I've drunk my share of dubious concoctions in my time, but I'm thinking more along the lines of nasty shooters. And there was the time I took a swig from a bottle of methylated spirits stolen from the art supplies storeroom when I was fifteen, but we won't get into that or the vomiting that followed. "If you think I'm drinking that, you're insane."
"You need to stop fighting," he says, and bashes the tin cup against my mouth so hard I cut my lip against my teeth. As I gasp in shock, some of the foulness washes down my throat. It is warm and slimy and bitter and sweet, like crushed maggots that have been feeding on rotten sewer rat. Like shit and death and decay. Sloth slides from my back, suddenly limp as a sack of drowned kittens. I drop forward onto all fours, heaving and gagging, but coughing up only long strings of spit. And then the convulsions start.
I am three years old, sitting in the park eating those small pink flowers that grow in the clover. They are unbearably sour and I shudder every time I mash one up between my teeth. And pluck another one to do it again. Thando falls off the slide. I am only peripherally aware of this, I am so intent on chewing up the sour little flowers. He runs up to show me his skinned knee with pride. Blood runs down his leg, sticky like honey.
There is a man with plastic gloves and a facemask picking out globs of brain and pieces of Thando's skull from the daisy bush.
The absence of my parents at the trial. When I try to call them from the prison payphone, the electronic blips monitoring how many seconds I have left before my money runs out also count down the silence stretching between us.
Pacing outside the ambulance entrance to Charlotte Maxeke's ER, smoking ferociously, practically chewing up the cigarettes. So absorbed in the loop of please-don't-be-dead-please-don't-be-dead and still high, I don't notice the shadows starting to drop from trees and axles and other dark places and coagulating. Slime mould does the same thing in the right conditions: it masses together to form one giant community with a single-minded intent. Only slime mould isn't accompanied by a howling sucking smacking sound like the sky tearing at an airplane. Slime mould doesn't come for you, to drag you down into the dark.

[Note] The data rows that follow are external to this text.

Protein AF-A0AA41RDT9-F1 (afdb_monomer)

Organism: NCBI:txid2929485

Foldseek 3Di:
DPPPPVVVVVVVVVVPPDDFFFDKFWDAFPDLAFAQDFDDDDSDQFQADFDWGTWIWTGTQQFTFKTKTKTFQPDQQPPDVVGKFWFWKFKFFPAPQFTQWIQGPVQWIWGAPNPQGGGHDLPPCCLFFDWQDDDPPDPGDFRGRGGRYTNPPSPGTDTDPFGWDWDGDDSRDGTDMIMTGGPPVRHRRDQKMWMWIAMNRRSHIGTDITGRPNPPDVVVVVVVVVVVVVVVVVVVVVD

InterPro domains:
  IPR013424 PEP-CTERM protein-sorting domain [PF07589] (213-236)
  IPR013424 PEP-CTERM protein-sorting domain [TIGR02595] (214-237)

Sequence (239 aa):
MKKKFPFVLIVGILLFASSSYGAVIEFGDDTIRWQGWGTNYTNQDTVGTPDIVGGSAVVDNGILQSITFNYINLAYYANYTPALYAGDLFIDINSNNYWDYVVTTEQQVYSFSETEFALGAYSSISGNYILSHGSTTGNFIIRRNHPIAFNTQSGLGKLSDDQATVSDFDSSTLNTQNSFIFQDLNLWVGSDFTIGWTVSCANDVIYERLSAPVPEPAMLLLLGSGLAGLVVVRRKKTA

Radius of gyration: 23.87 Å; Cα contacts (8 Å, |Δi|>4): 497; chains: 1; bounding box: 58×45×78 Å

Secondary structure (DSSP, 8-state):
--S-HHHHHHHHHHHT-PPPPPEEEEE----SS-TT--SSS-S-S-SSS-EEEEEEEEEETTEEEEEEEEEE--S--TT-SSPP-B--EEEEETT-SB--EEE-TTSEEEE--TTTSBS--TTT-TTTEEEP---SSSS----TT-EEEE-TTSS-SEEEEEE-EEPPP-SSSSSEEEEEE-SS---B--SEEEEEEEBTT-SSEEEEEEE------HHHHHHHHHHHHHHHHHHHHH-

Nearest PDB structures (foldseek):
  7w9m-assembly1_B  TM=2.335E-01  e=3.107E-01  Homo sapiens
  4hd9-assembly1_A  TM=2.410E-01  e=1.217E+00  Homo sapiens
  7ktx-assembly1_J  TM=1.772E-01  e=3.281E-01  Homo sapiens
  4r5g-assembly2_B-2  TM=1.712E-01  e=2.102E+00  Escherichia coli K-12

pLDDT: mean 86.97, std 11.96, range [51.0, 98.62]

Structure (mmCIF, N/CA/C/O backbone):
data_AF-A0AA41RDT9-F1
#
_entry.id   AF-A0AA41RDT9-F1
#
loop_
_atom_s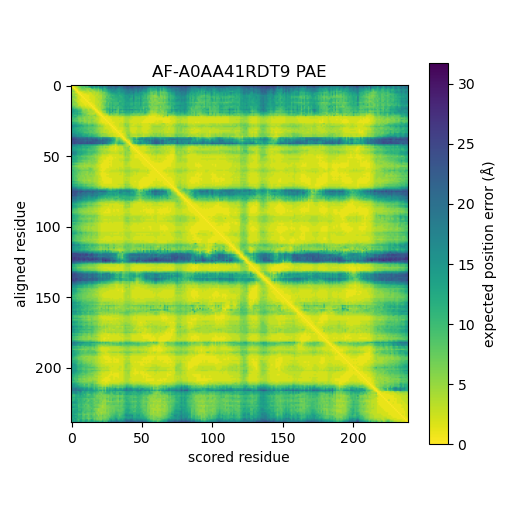ite.group_PDB
_atom_site.id
_atom_site.type_symbol
_atom_site.label_atom_id
_atom_site.label_alt_id
_atom_site.label_comp_id
_atom_site.label_asym_id
_atom_site.label_entity_id
_atom_site.label_seq_id
_atom_site.pdbx_PDB_ins_code
_atom_site.Cartn_x
_atom_site.Cartn_y
_atom_site.Cartn_z
_atom_site.occupancy
_atom_site.B_iso_or_equiv
_atom_site.auth_seq_id
_atom_site.auth_comp_id
_atom_site.auth_asym_id
_atom_site.auth_atom_id
_atom_site.pdbx_PDB_model_num
ATOM 1 N N . MET A 1 1 ? -35.540 23.153 44.474 1.00 52.84 1 MET A N 1
ATOM 2 C CA . MET A 1 1 ? -34.743 23.310 43.229 1.00 52.84 1 MET A CA 1
ATOM 3 C C . MET A 1 1 ? -33.814 22.106 42.942 1.00 52.84 1 MET A C 1
ATOM 5 O O . MET A 1 1 ? -32.636 22.302 42.696 1.00 52.84 1 MET A O 1
ATOM 9 N N . LYS A 1 2 ? -34.289 20.844 42.938 1.00 54.34 2 LYS A N 1
ATOM 10 C CA . LYS A 1 2 ? -33.394 19.652 42.994 1.00 54.34 2 LYS A CA 1
ATOM 11 C C . LYS A 1 2 ? -33.346 18.731 41.748 1.00 54.34 2 LYS A C 1
ATOM 13 O O . LYS A 1 2 ? -32.777 17.655 41.841 1.00 54.34 2 LYS A O 1
ATOM 18 N N . LYS A 1 3 ? -33.898 19.110 40.582 1.00 56.75 3 LYS A N 1
ATOM 19 C CA . LYS A 1 3 ? -33.997 18.205 39.403 1.00 56.75 3 LYS A CA 1
ATOM 20 C C . LYS A 1 3 ? -33.118 18.551 38.181 1.00 56.75 3 LYS A C 1
ATOM 22 O O . LYS A 1 3 ? -33.178 17.828 37.198 1.00 56.75 3 LYS A O 1
ATOM 27 N N . LYS A 1 4 ? -32.290 19.607 38.214 1.00 59.78 4 LYS A N 1
ATOM 28 C CA . LYS A 1 4 ? -31.496 20.043 37.035 1.00 59.78 4 LYS A CA 1
ATOM 29 C C . LYS A 1 4 ? -30.097 19.412 36.904 1.00 59.78 4 LYS A C 1
ATOM 31 O O . LYS A 1 4 ? -29.445 19.603 35.887 1.00 59.78 4 LYS A O 1
ATOM 36 N N . PHE A 1 5 ? -29.640 18.645 37.894 1.00 61.88 5 PHE A N 1
ATOM 37 C CA . PHE A 1 5 ? -28.278 18.095 37.919 1.00 61.88 5 PHE A CA 1
ATOM 38 C C . PHE A 1 5 ? -27.947 17.038 36.835 1.00 61.88 5 PHE A C 1
ATOM 40 O O . PHE A 1 5 ? -26.840 17.097 36.307 1.00 61.88 5 PHE A O 1
ATOM 47 N N . PRO A 1 6 ? -28.842 16.102 36.441 1.00 68.44 6 PRO A N 1
ATOM 48 C CA . PRO A 1 6 ? -28.461 15.064 35.475 1.00 68.44 6 PRO A CA 1
ATOM 49 C C . PRO A 1 6 ? -28.253 15.608 34.054 1.00 68.44 6 PRO A C 1
ATOM 51 O O . PRO A 1 6 ? -27.443 15.071 33.308 1.00 68.44 6 PRO A O 1
ATOM 54 N N . PHE A 1 7 ? -28.925 16.704 33.693 1.00 72.12 7 PHE A N 1
ATOM 55 C CA . PHE A 1 7 ? -28.822 17.284 32.352 1.00 72.12 7 PHE A CA 1
ATOM 56 C C . PHE A 1 7 ? -27.451 17.936 32.102 1.00 72.12 7 PHE A C 1
ATOM 58 O O . PHE A 1 7 ? -26.894 17.807 31.019 1.00 72.12 7 PHE A O 1
ATOM 65 N N . VAL A 1 8 ? -26.865 18.573 33.124 1.00 76.06 8 VAL A N 1
ATOM 66 C CA . VAL A 1 8 ? -25.538 19.211 33.023 1.00 76.06 8 VAL A CA 1
ATOM 67 C C . VAL A 1 8 ? -24.426 18.171 32.847 1.00 76.06 8 VAL A C 1
ATOM 69 O O . VAL A 1 8 ? -23.484 18.410 32.100 1.00 76.06 8 VAL A O 1
ATOM 72 N N . LEU A 1 9 ? -24.552 17.000 33.482 1.00 73.88 9 LEU A N 1
ATOM 73 C CA . LEU A 1 9 ? -23.564 15.923 33.369 1.00 73.88 9 LEU A CA 1
ATOM 74 C C . LEU A 1 9 ? -23.532 15.321 31.954 1.00 73.88 9 LEU A C 1
ATOM 76 O O . LEU A 1 9 ? -22.456 15.106 31.409 1.00 73.88 9 LEU A O 1
ATOM 80 N N . ILE A 1 10 ? -24.702 15.088 31.350 1.00 76.19 10 ILE A N 1
ATOM 81 C CA . ILE A 1 10 ? -24.811 14.529 29.991 1.00 76.19 10 ILE A CA 1
ATOM 82 C C . ILE A 1 10 ? -24.235 15.504 28.960 1.00 76.19 10 ILE A C 1
ATOM 84 O O . ILE A 1 10 ? -23.447 15.099 28.111 1.00 76.19 10 ILE A O 1
ATOM 88 N N . VAL A 1 11 ? -24.571 16.794 29.068 1.00 75.81 11 VAL A N 1
ATOM 89 C CA . VAL A 1 11 ? -24.006 17.832 28.191 1.00 75.81 11 VAL A CA 1
ATOM 90 C C . VAL A 1 11 ? -22.490 17.935 28.376 1.00 75.81 11 VAL A C 1
ATOM 92 O O . VAL A 1 11 ? -21.774 18.061 27.393 1.00 75.81 11 VAL A O 1
ATOM 95 N N . GLY A 1 12 ? -21.988 17.803 29.609 1.00 76.12 12 GLY A N 1
ATOM 96 C CA . GLY A 1 12 ? -20.552 17.738 29.874 1.00 76.12 12 GLY A CA 1
ATOM 97 C C . GLY A 1 12 ? -19.871 16.583 29.138 1.00 76.12 12 GLY A C 1
ATOM 98 O O . GLY A 1 12 ? -18.896 16.813 28.439 1.00 76.12 12 GLY A O 1
ATOM 99 N N . ILE A 1 13 ? -20.410 15.363 29.226 1.00 74.12 13 ILE A N 1
ATOM 100 C CA . ILE A 1 13 ? -19.835 14.175 28.563 1.00 74.12 13 ILE A CA 1
ATOM 101 C C . ILE A 1 13 ? -19.813 14.335 27.036 1.00 74.12 13 ILE A C 1
ATOM 103 O O . ILE A 1 13 ? -18.825 13.975 26.405 1.00 74.12 13 ILE A O 1
ATOM 107 N N . LEU A 1 14 ? -20.857 14.925 26.446 1.00 73.31 14 LEU A N 1
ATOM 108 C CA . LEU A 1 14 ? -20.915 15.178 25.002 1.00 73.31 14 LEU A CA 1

I am laughing and swearing as Thando – always the fucking white knight – drags me down the stairs of Belham Luxury Apartments, which were never luxury and barely apartments. Some of the other junkies watch blearily from their doorways, but can't be arsed to intervene. The others can't be arsed to even look. Like my parents can't be arsed to get involved, not after all my prior offences.
"Leave me the fuck alone!" I laugh and then scream and rail and kick and flail as my brother shoves me into the shiny new VW Polo that came with his shiny new promotion. "Why can't you just leave me–"
Songweza painting her nails purple in her anonymous bedroom. When she is finished, she spreads her legs and paints narrow stripes, like cuts, down the inside of her thigh.
The World Trade Center. Only the planes wheeling round the twin towers have dark feathers streaked with white, and long sharp beaks.
Afterwards, the daisy bush retains the impression of the impact of Thando's body. I am expecting a cartoon, a perfect Wile E. Coyote silhouette with arms thrown up in surprise. But it is just a crushed bush. Broken branches. Bruised and torn leaves. Stains on white petals as if from a rusty rain.